● **DATA SECTION**:
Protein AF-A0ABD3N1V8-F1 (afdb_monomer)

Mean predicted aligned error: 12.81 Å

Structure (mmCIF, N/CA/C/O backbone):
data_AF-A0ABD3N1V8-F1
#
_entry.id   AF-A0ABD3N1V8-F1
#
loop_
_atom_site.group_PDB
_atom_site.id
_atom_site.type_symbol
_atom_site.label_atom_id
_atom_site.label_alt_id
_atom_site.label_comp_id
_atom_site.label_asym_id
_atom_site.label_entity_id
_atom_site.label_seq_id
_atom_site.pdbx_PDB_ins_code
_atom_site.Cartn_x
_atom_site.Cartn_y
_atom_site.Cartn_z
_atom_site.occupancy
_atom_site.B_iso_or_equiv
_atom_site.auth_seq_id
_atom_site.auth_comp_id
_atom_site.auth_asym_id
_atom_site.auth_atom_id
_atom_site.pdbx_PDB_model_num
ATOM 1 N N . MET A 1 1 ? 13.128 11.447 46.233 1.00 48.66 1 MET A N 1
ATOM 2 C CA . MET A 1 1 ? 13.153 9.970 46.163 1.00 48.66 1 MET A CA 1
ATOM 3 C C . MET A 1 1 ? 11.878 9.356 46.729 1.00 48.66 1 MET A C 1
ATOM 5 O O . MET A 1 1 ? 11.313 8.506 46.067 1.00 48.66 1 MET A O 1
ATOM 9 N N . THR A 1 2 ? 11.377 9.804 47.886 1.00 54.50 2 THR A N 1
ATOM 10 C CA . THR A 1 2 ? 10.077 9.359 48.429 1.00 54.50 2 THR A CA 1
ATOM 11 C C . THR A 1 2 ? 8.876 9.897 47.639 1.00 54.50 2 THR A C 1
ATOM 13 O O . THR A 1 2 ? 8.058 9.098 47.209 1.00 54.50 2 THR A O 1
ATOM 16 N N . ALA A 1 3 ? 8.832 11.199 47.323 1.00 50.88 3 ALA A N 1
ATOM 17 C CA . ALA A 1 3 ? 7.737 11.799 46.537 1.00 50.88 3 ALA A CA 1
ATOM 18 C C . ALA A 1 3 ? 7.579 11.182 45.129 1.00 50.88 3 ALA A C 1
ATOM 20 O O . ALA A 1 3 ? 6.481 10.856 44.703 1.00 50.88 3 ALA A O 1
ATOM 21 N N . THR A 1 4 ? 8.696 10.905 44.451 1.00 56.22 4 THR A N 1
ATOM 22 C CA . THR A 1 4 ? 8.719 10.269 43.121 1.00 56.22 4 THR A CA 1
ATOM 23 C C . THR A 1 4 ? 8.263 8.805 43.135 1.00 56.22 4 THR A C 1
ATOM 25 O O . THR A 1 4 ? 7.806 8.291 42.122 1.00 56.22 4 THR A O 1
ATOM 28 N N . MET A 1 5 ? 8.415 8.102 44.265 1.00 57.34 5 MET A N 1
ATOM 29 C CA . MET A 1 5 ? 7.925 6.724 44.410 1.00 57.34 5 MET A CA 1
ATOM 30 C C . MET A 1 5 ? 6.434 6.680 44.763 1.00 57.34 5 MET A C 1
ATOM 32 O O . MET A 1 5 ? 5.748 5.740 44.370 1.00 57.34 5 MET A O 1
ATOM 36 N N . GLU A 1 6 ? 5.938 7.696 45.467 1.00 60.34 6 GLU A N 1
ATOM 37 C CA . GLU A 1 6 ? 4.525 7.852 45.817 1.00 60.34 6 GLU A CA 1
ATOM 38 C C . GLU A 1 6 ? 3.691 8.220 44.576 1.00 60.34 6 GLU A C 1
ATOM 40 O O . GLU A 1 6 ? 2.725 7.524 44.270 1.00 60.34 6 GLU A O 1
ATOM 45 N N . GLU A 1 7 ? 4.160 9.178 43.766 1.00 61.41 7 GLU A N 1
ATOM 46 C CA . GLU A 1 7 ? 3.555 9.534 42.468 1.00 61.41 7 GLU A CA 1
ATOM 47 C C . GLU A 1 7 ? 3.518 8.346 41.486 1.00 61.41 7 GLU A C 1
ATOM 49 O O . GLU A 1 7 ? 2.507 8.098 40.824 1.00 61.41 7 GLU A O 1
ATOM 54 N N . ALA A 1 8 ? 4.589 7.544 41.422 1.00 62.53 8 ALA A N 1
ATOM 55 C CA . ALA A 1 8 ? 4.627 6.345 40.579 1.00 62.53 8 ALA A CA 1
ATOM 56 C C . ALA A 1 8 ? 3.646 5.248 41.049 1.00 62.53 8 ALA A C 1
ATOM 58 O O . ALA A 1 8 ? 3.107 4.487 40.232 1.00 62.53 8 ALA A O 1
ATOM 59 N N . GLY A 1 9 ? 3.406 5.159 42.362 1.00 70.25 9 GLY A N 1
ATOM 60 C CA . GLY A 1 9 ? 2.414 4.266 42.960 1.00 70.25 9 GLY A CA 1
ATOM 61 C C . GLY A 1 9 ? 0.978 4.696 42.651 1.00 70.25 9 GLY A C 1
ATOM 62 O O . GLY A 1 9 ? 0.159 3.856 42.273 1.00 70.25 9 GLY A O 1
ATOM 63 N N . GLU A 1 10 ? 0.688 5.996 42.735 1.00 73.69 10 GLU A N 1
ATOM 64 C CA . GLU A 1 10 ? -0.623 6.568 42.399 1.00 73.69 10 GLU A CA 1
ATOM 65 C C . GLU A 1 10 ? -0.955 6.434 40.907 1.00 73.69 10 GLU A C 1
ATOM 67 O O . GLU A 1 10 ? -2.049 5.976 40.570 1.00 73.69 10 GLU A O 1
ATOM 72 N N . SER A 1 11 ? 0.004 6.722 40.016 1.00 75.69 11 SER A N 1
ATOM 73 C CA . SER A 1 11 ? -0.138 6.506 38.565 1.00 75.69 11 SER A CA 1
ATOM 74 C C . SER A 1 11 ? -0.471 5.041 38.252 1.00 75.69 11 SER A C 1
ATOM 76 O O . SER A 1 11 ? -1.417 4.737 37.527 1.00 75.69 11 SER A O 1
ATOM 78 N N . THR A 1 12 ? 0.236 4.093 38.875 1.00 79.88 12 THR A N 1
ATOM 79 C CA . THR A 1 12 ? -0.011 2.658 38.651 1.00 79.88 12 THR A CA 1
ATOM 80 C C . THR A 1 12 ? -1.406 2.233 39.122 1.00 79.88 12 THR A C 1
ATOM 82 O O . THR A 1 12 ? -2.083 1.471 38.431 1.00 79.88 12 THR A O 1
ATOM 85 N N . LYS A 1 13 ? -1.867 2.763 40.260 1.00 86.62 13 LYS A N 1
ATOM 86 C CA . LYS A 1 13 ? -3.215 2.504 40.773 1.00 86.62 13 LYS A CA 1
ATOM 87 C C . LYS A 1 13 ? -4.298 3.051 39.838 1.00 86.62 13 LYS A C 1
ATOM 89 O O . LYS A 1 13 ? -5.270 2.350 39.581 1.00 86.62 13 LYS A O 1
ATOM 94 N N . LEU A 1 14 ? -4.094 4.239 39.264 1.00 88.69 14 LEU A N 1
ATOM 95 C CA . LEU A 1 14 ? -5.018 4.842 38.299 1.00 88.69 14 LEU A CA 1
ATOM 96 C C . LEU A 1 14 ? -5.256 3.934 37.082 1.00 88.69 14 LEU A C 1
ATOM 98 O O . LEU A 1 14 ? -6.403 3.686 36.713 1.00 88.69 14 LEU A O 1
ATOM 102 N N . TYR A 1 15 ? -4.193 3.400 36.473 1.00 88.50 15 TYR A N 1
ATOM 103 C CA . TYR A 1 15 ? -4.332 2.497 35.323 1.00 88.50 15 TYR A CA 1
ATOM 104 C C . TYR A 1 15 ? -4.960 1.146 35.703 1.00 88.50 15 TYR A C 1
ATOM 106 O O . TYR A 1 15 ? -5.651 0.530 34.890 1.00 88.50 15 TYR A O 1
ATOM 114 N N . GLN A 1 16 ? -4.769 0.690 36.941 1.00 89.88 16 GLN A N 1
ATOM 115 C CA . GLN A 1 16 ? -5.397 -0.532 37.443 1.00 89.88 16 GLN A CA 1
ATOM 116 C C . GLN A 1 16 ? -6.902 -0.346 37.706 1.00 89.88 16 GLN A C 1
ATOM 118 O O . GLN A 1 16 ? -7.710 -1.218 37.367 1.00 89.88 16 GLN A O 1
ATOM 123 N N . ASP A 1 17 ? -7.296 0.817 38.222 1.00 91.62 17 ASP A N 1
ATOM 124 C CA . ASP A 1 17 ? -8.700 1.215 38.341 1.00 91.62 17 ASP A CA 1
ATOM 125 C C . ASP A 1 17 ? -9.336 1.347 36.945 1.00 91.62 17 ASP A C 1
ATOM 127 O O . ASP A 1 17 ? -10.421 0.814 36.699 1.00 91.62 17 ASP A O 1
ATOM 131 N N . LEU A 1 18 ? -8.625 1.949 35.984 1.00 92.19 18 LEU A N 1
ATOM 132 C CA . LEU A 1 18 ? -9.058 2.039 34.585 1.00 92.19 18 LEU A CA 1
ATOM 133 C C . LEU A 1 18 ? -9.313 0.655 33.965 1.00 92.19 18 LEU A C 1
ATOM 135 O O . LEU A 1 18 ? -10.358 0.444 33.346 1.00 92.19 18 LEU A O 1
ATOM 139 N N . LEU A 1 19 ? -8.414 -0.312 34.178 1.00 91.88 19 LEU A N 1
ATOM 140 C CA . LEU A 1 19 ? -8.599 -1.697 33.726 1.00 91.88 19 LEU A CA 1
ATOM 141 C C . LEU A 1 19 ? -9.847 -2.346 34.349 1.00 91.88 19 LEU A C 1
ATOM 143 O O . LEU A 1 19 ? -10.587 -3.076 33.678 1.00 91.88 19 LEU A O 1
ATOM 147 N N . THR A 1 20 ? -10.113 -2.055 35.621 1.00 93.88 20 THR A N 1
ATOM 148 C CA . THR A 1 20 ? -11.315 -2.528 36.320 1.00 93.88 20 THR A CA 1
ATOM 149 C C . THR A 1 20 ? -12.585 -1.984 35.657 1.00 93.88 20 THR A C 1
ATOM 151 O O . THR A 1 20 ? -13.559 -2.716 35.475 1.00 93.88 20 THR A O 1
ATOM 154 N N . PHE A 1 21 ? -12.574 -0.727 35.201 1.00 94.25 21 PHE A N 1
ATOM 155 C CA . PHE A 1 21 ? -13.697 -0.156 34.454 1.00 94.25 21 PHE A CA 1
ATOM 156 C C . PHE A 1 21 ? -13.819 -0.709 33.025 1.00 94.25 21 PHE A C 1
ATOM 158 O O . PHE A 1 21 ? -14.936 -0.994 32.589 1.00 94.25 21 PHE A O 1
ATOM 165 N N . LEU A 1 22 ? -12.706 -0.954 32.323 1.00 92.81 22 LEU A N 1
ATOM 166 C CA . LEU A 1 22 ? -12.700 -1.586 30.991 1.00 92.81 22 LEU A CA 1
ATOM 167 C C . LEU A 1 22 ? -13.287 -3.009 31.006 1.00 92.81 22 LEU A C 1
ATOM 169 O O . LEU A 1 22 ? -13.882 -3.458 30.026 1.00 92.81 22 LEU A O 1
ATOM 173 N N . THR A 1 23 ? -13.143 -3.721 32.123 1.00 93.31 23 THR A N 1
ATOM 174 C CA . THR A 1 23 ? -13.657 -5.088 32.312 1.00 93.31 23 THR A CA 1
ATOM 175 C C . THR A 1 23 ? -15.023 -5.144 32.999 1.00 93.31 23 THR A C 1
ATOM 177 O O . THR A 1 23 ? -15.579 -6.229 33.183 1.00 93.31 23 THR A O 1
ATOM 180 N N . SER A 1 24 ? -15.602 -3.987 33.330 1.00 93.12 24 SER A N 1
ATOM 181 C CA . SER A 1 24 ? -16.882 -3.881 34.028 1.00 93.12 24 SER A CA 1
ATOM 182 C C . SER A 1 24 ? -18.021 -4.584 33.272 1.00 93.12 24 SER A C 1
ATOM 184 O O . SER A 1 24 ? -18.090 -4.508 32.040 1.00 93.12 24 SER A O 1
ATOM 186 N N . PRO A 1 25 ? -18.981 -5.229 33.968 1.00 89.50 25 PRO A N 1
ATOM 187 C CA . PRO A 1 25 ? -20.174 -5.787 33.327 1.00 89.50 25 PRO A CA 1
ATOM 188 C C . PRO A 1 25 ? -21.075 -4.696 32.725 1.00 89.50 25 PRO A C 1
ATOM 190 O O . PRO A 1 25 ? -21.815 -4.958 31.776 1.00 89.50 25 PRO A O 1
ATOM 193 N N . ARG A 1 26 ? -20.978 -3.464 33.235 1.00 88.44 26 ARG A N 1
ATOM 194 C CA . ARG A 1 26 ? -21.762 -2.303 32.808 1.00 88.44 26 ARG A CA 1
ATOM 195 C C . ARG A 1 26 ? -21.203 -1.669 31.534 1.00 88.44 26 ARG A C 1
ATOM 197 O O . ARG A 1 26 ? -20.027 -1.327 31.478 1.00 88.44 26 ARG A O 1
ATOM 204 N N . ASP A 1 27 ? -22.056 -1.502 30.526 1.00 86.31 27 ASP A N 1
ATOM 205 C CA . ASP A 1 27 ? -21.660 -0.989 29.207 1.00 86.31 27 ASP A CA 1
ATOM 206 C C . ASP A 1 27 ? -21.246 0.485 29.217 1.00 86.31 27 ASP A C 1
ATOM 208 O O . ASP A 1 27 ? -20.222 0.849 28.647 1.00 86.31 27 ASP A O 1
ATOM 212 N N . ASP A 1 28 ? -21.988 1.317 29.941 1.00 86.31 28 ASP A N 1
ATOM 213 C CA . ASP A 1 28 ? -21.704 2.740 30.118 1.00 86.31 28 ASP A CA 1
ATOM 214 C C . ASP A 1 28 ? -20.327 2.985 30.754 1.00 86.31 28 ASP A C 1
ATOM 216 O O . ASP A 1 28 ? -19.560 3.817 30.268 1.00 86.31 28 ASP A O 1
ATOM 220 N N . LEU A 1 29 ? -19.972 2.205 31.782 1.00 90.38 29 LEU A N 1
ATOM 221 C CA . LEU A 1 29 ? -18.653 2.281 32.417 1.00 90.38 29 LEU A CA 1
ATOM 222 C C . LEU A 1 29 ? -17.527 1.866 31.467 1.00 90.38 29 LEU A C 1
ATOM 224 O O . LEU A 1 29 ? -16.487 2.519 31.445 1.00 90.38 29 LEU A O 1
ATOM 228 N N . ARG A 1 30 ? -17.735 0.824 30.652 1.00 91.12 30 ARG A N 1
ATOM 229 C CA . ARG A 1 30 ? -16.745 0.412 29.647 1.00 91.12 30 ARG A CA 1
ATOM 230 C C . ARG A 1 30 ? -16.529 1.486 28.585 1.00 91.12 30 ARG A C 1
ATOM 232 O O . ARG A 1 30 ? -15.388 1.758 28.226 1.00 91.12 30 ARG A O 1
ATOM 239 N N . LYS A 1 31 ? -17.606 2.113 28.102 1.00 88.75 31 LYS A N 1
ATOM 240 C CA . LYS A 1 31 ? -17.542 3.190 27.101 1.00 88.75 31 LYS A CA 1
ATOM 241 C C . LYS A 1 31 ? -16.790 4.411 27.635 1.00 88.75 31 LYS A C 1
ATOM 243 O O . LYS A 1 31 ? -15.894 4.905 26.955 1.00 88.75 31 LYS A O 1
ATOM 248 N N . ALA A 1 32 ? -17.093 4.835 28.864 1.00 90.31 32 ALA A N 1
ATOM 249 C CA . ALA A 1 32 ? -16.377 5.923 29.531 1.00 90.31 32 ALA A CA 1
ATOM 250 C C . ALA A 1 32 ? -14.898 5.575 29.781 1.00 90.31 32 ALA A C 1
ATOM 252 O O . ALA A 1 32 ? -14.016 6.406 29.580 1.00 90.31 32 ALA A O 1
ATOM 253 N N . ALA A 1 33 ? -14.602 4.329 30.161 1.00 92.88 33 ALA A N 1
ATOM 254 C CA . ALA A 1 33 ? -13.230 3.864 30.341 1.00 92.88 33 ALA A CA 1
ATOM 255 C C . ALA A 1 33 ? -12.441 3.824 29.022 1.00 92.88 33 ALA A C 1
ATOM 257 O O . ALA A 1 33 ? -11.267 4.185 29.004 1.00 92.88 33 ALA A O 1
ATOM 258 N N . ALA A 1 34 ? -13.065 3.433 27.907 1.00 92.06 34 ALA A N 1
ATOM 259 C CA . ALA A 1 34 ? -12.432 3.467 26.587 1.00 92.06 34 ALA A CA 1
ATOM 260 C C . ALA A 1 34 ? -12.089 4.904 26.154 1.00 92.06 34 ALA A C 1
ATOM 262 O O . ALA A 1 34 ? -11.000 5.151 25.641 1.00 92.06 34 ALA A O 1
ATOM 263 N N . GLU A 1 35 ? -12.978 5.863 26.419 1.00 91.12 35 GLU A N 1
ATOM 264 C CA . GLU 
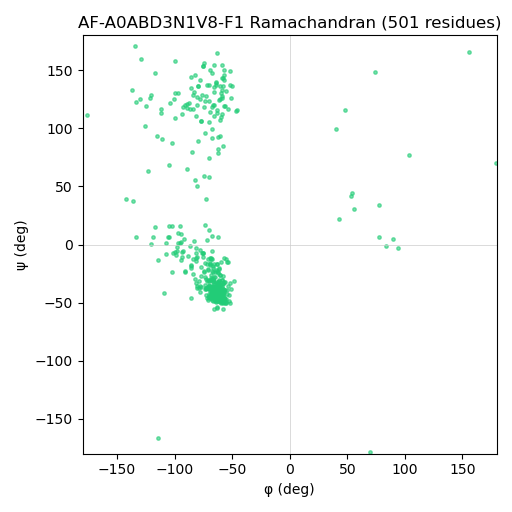A 1 35 ? -12.733 7.291 26.179 1.00 91.12 35 GLU A CA 1
ATOM 265 C C . GLU A 1 35 ? -11.599 7.846 27.055 1.00 91.12 35 GLU A C 1
ATOM 267 O O . GLU A 1 35 ? -10.706 8.536 26.557 1.00 91.12 35 GLU A O 1
ATOM 272 N N . ALA A 1 36 ? -11.578 7.491 28.343 1.00 91.75 36 ALA A N 1
ATOM 273 C CA . ALA A 1 36 ? -10.494 7.855 29.253 1.00 91.75 36 ALA A CA 1
ATOM 274 C C . ALA A 1 36 ? -9.152 7.237 28.823 1.00 91.75 36 ALA A C 1
ATOM 276 O O . ALA A 1 36 ? -8.119 7.900 28.883 1.00 91.75 36 ALA A O 1
ATOM 277 N N . THR A
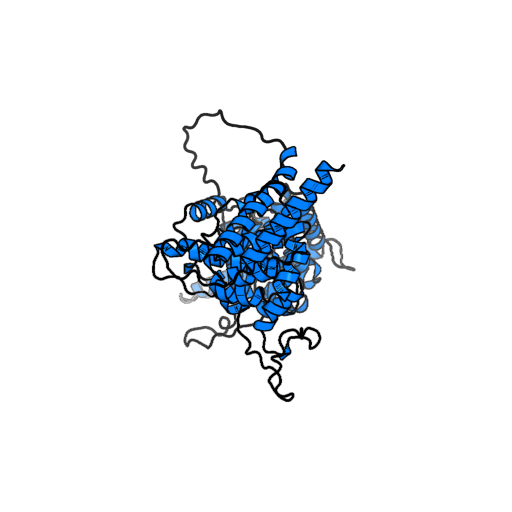 1 37 ? -9.171 5.994 28.329 1.00 92.25 37 THR A N 1
ATOM 278 C CA . THR A 1 37 ? -7.987 5.311 27.784 1.00 92.25 37 THR A CA 1
ATOM 279 C C . THR A 1 37 ? -7.445 6.052 26.565 1.00 92.25 37 THR A C 1
ATOM 281 O O . THR A 1 37 ? -6.254 6.345 26.507 1.00 92.25 37 THR A O 1
ATOM 284 N N . LEU A 1 38 ? -8.314 6.408 25.613 1.00 90.62 38 LEU A N 1
ATOM 285 C CA . LEU A 1 38 ? -7.923 7.198 24.446 1.00 90.62 38 LEU A CA 1
ATOM 286 C C . LEU A 1 38 ? -7.354 8.562 24.859 1.00 90.62 38 LEU A C 1
ATOM 288 O O . LEU A 1 38 ? -6.310 8.968 24.360 1.00 90.62 38 LEU A O 1
ATOM 292 N N . SER A 1 39 ? -7.997 9.239 25.810 1.00 89.88 39 SER A N 1
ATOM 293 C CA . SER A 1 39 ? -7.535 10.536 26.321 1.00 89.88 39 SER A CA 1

● **TASK INSTRUCTIONS**:
Quote exactly the stretch of lines above that starts at the first one and ends at the line with "ATOM 2 C CA", and nothing beyond it.

● **ANSWER FOR THE TASK**:
Protein AF-A0ABD3N1V8-F1 (afdb_monomer)

Mean predicted aligned error: 12.81 Å

Structure (mmCIF, N/CA/C/O backbone):
data_AF-A0ABD3N1V8-F1
#
_entry.id   AF-A0ABD3N1V8-F1
#
loop_
_atom_site.group_PDB
_atom_site.id
_atom_site.type_symbol
_atom_site.label_atom_id
_atom_site.label_alt_id
_atom_site.label_comp_id
_atom_site.label_asym_id
_atom_site.label_entity_id
_atom_site.label_seq_id
_atom_site.pdbx_PDB_ins_code
_atom_site.Cartn_x
_atom_site.Cartn_y
_atom_site.Cartn_z
_atom_site.occupancy
_atom_site.B_iso_or_equiv
_atom_site.auth_seq_id
_atom_site.auth_comp_id
_atom_site.auth_asym_id
_atom_site.auth_atom_id
_atom_site.pdbx_PDB_model_num
ATOM 1 N N . MET A 1 1 ? 13.128 11.447 46.233 1.00 48.66 1 MET A N 1
ATOM 2 C CA . MET A 1 1 ? 13.153 9.970 46.163 1.00 48.66 1 MET A CA 1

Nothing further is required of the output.